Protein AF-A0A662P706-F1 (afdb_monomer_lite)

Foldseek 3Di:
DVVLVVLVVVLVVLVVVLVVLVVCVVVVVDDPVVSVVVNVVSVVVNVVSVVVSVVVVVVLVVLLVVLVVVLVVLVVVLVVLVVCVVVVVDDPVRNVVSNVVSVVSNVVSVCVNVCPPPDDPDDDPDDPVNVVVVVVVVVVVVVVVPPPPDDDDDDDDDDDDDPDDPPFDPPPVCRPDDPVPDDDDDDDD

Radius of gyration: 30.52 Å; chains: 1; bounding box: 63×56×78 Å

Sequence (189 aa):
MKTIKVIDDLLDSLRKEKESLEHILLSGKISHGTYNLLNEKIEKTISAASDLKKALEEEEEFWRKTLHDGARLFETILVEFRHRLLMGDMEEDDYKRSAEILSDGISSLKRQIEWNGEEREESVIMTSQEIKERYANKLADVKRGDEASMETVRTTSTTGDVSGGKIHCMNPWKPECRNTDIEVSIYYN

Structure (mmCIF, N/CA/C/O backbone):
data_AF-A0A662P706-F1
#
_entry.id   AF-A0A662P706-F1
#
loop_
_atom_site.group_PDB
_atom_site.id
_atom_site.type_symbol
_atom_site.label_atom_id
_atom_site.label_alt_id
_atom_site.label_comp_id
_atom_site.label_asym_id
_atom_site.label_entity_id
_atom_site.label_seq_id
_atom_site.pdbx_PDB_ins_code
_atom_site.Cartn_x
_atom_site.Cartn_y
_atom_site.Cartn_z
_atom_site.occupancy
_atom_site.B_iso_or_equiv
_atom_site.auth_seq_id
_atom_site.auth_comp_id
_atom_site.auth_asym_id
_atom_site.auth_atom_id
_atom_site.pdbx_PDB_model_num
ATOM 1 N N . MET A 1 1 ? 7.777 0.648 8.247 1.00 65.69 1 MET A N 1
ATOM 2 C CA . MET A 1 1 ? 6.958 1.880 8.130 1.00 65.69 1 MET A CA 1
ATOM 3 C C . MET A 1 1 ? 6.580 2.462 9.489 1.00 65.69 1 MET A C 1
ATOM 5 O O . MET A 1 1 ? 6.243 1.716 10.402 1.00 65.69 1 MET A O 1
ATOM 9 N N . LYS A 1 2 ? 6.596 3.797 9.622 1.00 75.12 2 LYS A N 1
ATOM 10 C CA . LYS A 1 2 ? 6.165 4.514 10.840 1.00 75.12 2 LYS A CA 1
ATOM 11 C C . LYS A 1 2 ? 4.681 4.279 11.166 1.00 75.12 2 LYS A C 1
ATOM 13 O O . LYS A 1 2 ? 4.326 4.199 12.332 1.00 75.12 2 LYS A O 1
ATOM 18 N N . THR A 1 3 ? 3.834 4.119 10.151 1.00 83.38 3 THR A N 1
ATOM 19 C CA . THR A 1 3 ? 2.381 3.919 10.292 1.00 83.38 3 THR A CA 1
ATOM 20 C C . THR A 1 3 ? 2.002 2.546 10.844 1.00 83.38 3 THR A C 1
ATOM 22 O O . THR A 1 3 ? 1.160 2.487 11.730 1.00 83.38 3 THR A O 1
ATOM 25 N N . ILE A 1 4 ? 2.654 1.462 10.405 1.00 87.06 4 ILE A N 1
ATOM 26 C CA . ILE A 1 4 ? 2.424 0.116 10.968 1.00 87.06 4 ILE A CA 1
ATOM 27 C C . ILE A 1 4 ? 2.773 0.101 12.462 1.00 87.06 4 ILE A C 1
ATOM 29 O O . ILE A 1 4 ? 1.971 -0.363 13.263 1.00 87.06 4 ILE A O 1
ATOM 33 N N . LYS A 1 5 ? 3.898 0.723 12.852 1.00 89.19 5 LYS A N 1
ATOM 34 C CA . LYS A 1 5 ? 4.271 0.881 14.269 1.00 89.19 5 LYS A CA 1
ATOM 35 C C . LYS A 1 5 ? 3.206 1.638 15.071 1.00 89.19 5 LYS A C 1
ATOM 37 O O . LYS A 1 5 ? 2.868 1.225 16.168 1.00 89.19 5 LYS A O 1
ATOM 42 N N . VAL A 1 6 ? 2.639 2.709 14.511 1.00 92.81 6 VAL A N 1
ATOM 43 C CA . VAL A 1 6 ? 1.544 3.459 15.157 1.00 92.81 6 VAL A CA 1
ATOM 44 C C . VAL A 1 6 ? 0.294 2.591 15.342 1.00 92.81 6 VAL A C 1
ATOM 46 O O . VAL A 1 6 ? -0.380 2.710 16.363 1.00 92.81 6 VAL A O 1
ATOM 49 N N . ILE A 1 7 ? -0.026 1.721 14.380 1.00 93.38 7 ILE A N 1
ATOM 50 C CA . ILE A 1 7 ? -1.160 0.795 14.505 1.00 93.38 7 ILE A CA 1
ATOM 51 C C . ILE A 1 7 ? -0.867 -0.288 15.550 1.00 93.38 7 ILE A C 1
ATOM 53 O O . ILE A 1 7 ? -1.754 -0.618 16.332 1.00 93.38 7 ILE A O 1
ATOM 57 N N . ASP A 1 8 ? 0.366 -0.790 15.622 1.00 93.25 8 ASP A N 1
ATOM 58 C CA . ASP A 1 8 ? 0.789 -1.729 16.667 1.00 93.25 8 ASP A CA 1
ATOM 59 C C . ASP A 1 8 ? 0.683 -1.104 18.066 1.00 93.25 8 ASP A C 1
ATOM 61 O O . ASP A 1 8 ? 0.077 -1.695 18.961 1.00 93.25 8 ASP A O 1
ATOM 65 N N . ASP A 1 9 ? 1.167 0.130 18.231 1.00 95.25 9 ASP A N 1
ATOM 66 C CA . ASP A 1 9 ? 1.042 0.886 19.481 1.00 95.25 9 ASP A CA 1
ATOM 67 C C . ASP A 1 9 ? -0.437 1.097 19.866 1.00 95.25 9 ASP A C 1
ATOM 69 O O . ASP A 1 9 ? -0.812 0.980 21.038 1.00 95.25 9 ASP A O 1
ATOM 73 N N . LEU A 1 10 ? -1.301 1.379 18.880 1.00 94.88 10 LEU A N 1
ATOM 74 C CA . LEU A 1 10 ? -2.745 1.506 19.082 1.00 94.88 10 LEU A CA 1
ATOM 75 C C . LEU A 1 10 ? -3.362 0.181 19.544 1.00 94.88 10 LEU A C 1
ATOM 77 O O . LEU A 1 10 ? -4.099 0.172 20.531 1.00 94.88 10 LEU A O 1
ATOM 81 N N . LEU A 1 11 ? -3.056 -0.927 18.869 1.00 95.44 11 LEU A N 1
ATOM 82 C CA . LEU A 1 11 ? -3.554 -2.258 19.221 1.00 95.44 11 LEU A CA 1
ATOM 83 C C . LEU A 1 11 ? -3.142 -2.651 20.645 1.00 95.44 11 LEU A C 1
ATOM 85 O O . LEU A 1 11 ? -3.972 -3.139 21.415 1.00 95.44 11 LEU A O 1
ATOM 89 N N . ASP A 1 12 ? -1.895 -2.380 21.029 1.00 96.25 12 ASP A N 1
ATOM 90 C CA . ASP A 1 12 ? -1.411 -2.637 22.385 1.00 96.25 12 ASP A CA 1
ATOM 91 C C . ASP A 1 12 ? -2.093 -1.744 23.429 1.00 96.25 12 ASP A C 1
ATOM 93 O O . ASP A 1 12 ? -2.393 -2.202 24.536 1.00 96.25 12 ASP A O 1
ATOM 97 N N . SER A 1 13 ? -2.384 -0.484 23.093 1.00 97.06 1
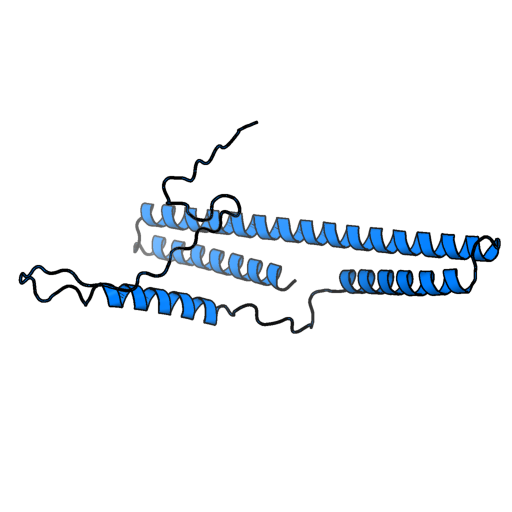3 SER A N 1
ATOM 98 C CA . SER A 1 13 ? -3.133 0.414 23.979 1.00 97.06 13 SER A CA 1
ATOM 99 C C . SER A 1 13 ? -4.577 -0.055 24.196 1.00 97.06 13 SER A C 1
ATOM 101 O O . SER A 1 13 ? -5.037 -0.083 25.337 1.00 97.06 13 SER A O 1
ATOM 103 N N . LEU A 1 14 ? -5.253 -0.517 23.138 1.00 94.81 14 LEU A N 1
ATOM 104 C CA . LEU A 1 14 ? -6.617 -1.045 23.202 1.00 94.81 14 LEU A CA 1
ATOM 105 C C . LEU A 1 14 ? -6.677 -2.357 23.992 1.00 94.81 14 LEU A C 1
ATOM 107 O O . LEU A 1 14 ? -7.621 -2.578 24.750 1.00 94.81 14 LEU A O 1
ATOM 111 N N . ARG A 1 15 ? -5.651 -3.212 23.877 1.00 94.50 15 ARG A N 1
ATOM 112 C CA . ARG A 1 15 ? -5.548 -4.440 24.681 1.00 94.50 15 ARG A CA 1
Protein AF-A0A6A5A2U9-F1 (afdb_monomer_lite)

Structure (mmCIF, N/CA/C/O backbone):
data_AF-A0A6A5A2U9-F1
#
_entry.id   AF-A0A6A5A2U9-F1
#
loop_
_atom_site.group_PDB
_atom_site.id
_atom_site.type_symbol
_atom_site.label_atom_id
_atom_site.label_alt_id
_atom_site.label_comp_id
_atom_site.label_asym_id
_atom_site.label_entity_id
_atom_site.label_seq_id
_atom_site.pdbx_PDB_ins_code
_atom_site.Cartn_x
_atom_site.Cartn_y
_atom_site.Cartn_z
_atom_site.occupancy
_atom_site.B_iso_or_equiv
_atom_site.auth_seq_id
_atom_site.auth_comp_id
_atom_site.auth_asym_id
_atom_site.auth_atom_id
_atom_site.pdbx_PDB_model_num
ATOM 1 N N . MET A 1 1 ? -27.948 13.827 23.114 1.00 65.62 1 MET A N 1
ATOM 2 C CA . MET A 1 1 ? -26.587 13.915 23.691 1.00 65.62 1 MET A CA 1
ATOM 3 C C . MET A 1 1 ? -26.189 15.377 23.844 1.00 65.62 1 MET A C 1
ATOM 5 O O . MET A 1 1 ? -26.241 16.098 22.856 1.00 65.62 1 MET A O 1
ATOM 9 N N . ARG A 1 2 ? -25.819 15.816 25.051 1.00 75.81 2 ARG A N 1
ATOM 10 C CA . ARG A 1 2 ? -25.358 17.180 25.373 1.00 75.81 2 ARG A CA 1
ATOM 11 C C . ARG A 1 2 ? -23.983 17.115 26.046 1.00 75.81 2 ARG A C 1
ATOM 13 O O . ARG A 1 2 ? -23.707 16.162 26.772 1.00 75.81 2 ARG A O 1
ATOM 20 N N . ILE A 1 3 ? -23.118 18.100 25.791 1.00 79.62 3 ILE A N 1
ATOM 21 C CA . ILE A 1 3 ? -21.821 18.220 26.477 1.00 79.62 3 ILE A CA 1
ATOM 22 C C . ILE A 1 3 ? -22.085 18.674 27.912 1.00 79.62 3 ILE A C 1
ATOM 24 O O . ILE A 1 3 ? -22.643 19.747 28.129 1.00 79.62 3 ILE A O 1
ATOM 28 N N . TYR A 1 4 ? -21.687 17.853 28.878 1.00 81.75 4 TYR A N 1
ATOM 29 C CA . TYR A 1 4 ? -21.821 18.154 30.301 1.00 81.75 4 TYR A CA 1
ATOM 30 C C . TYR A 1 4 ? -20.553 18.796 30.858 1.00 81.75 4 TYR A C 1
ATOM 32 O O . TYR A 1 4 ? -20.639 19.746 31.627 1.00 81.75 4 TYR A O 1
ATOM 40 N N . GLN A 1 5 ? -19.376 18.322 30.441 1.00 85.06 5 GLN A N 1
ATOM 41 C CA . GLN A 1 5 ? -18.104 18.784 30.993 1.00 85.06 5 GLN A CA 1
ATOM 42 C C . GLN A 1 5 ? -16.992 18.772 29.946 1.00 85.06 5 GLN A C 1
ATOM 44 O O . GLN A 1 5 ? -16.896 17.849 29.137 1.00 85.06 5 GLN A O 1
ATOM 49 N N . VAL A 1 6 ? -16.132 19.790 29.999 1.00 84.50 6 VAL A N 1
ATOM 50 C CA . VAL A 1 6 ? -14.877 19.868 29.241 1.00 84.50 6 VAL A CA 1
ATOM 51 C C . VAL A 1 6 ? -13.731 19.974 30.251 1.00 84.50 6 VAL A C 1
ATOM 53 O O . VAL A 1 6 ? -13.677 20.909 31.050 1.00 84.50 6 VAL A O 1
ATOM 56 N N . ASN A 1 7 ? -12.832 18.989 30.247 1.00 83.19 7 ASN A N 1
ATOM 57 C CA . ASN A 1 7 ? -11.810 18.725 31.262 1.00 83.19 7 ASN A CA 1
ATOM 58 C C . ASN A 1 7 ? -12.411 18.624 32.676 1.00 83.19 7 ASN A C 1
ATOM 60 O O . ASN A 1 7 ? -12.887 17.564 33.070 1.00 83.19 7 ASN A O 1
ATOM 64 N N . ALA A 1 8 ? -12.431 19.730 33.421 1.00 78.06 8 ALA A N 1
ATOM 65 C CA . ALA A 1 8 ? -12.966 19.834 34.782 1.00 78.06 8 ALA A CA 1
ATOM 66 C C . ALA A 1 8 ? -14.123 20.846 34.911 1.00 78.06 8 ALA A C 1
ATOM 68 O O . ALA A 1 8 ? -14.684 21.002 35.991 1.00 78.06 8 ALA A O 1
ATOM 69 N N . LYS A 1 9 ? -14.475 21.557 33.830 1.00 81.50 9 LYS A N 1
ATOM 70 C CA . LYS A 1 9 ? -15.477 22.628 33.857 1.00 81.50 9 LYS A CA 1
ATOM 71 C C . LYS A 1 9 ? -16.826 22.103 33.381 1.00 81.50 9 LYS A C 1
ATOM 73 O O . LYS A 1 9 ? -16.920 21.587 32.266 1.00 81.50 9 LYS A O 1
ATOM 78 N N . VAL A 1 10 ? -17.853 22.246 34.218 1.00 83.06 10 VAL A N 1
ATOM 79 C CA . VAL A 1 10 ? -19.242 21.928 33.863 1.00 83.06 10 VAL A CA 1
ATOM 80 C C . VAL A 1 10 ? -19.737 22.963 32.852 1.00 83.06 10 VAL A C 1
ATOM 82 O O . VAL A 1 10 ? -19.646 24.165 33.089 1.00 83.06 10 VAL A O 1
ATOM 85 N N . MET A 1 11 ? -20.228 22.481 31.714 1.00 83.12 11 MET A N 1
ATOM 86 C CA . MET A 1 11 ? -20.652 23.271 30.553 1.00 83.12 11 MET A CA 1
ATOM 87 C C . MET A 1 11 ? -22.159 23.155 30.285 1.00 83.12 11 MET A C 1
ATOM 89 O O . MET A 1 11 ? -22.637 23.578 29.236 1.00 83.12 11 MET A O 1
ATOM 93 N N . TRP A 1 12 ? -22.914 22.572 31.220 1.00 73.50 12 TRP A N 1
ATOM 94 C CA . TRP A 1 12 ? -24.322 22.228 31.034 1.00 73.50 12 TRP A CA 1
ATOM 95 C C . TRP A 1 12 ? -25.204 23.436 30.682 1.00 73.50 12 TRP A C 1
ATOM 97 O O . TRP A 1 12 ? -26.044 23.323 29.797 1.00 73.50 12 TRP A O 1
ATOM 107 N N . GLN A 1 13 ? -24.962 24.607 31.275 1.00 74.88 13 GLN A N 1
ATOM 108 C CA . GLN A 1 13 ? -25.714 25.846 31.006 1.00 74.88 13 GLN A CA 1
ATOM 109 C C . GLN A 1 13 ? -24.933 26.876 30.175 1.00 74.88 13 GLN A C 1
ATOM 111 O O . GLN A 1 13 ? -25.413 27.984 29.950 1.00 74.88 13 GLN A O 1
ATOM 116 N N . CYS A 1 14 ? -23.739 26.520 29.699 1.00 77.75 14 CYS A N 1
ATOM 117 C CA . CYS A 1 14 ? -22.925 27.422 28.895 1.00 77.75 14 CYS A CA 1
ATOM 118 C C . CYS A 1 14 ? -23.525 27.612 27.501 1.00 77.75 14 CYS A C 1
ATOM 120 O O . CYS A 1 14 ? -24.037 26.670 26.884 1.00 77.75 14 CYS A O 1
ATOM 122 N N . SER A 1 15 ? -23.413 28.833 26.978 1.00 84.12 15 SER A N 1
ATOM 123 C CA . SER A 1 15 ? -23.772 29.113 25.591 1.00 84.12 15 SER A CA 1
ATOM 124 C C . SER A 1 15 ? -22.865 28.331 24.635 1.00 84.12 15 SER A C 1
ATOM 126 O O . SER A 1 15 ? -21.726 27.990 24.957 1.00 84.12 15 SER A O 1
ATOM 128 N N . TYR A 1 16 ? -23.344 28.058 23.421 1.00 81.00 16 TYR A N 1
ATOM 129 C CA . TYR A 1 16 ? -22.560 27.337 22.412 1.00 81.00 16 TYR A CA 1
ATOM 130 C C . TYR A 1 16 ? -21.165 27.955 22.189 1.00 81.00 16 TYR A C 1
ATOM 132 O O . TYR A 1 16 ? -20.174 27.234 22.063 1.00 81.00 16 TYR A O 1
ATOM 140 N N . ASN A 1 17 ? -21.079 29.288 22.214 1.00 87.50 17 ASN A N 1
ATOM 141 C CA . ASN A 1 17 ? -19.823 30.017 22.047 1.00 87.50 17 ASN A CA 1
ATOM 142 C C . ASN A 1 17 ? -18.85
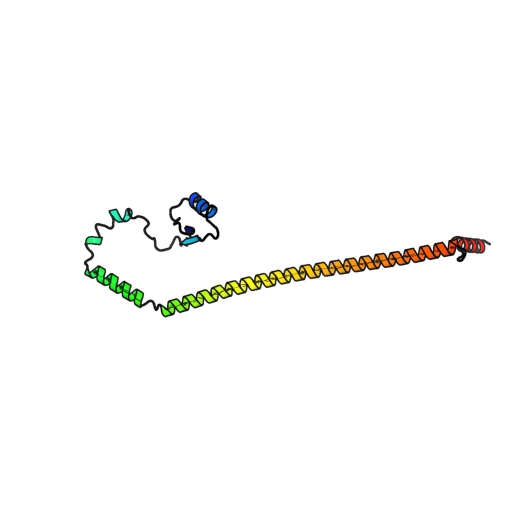6 29.769 23.214 1.00 87.50 17 ASN A C 1
ATOM 144 O O . ASN A 1 17 ? -17.686 29.483 22.980 1.00 87.50 17 ASN A O 1
ATOM 148 N N . GLU A 1 18 ? -19.345 29.773 24.455 1.00 84.75 18 GLU A N 1
ATOM 149 C CA . GLU A 1 18 ? -18.526 29.463 25.635 1.00 84.75 18 GLU A CA 1
ATOM 150 C C . GLU A 1 18 ? -18.001 28.025 25.623 1.00 84.75 18 GLU A C 1
ATOM 152 O O . GLU A 1 18 ? -16.871 27.772 26.047 1.00 84.75 18 GLU A O 1
ATOM 157 N N . VAL A 1 19 ? -18.799 27.076 25.121 1.00 84.81 19 VAL A N 1
ATOM 158 C CA . VAL A 1 19 ? -18.368 25.680 24.960 1.00 84.81 19 VAL A CA 1
ATOM 159 C C . VAL A 1 19 ? -17.237 25.574 23.945 1.00 84.81 19 VAL A C 1
ATOM 161 O O . VAL A 1 19 ? -16.225 24.922 24.213 1.00 84.81 19 VAL A O 1
ATOM 164 N N . LEU A 1 20 ? -17.373 26.244 22.800 1.00 88.06 20 LEU A N 1
ATOM 165 C CA . LEU A 1 20 ? -16.325 26.275 21.784 1.00 88.06 20 LEU A CA 1
ATOM 166 C C . LEU A 1 20 ? -15.048 26.936 22.293 1.00 88.06 20 LEU A C 1
ATOM 168 O O . LEU A 1 20 ? -13.958 26.417 22.046 1.00 88.06 20 LEU A O 1
ATOM 172 N N . ASP A 1 21 ? -15.166 28.044 23.017 1.00 88.19 21 ASP A N 1
ATOM 173 C CA . ASP A 1 21 ? -14.004 28.743 23.552 1.00 88.19 21 ASP A CA 1
ATOM 174 C C . ASP A 1 21 ? -13.298 27.915 24.624 1.00 88.19 21 ASP A C 1
ATOM 176 O O . ASP A 1 21 ? -12.068 27.837 24.610 1.00 88.19 21 ASP A O 1
ATOM 180 N N . ALA A 1 22 ? -14.036 27.200 25.477 1.00 84.56 22 ALA A N 1
ATOM 181 C CA . ALA A 1 22 ? -13.442 26.272 26.436 1.00 84.56 22 ALA A CA 1
ATOM 182 C C . ALA A 1 22 ? -12.659 25.142 25.750 1.00 84.56 22 ALA A C 1
ATOM 184 O O . ALA A 1 22 ? -11.591 24.764 26.221 1.00 84.56 22 ALA A O 1
ATOM 185 N N . ILE A 1 23 ? -13.149 24.627 24.619 1.00 85.81 23 ILE A N 1
ATOM 186 C CA . ILE A 1 23 ? -12.452 23.585 23.851 1.00 85.81 23 ILE A CA 1
ATOM 187 C C . ILE A 1 23 ? -11.217 24.156 23.140 1.00 85.81 23 ILE A C 1
ATOM 189 O O . ILE A 1 23 ? -10.167 23.515 23.121 1.00 85.81 23 ILE A O 1
ATOM 193 N N . ARG A 1 24 ? -11.320 25.357 22.560 1.00 88.44 24 ARG A N 1
ATOM 194 C CA . ARG A 1 24 ? -10.222 26.005 21.821 1.00 88.44 24 ARG A CA 1
ATOM 195 C C . ARG A 1 24 ? -9.046 26.382 22.717 1.00 88.44 24 ARG A C 1
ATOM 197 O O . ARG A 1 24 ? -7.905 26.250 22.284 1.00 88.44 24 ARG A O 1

Your assignment —
Retype word for word the line above with "ATOM 161 O O" and all lines after it, nothing else.

Exercise solution —
ATOM 161 O O . VAL A 1 19 ? -16.225 24.922 24.213 1.00 84.81 19 VAL A O 1
ATOM 164 N N . LEU A 1 20 ? -17.373 26.244 22.800 1.00 88.06 20 LEU A N 1
ATOM 165 C CA . LEU A 1 20 ? -16.325 26.275 21.784 1.00 88.06 20 LEU A CA 1
ATOM 166 C C . LEU A 1 20 ? -15.048 26.936 22.293 1.00 88.06 20 LEU A C 1
ATOM 168 O O . LEU A 1 20 ? -13.958 26.417 22.046 1.00 88.06 20 LEU A O 1
ATOM 172 N N . ASP A 1 21 ? -15.166 28.044 23.017 1.00 88.19 21 ASP A N 1
ATOM 173 C CA . ASP A 1 21 ? -14.004 28.743 23.552 1.00 88.19 21 ASP A CA 1
ATOM 174 C C . ASP A 1 21 ? -13.298 27.915 24.624 1.00 88.19 21 ASP A C 1
ATOM 176 O O . ASP A 1 21 ? -12.068 27.837 24.610 1.00 88.19 21 ASP A O 1
ATOM 180 N N . ALA A 1 22 ? -14.036 27.200 25.477 1.00 84.56 22 ALA A N 1
ATOM 181 C CA . ALA A 1 22 ? -13.442 26.272 26.436 1.00 84.56 22 ALA A CA 1
ATOM 182 C C . ALA A 1 22 ? -12.659 25.142 25.750 1.00 84.56 22 ALA A C 1
ATOM 184 O O . ALA A 1 22 ? -11.591 24.764 26.221 1.00 84.56 22 ALA A O 1
ATOM 185 N N . ILE A 1 23 ? -13.149 24.627 24.619 1.00 85.81 23 ILE A N 1
ATOM 186 C CA . ILE A 1 23 ? -12.452 23.585 23.851 1.00 85.81 23 ILE A CA 1
ATOM 187 C C . ILE A 1 23 ? -11.217 24.156 23.140 1.00 85.81 23 ILE A C 1
ATOM 189 O O . ILE A 1 23 ? -10.167 23.515 23.121 1.00 85.81 23 ILE A O 1
ATOM 193 N N . ARG A 1 24 ? -11.320 25.357 22.560 1.00 88.44 24 ARG A N 1
ATOM 194 C CA . ARG A 1 24 ? -10.222 26.005 21.821 1.00 88.44 24 ARG A CA 1
ATOM 195 C C . ARG A 1 24 ? -9.046 26.382 22.717 1.00 88.44 24 ARG A C 1
ATOM 197 O O . ARG A 1 24 ? -7.905 26.250 22.284 1.00 88.44 24 ARG A O 1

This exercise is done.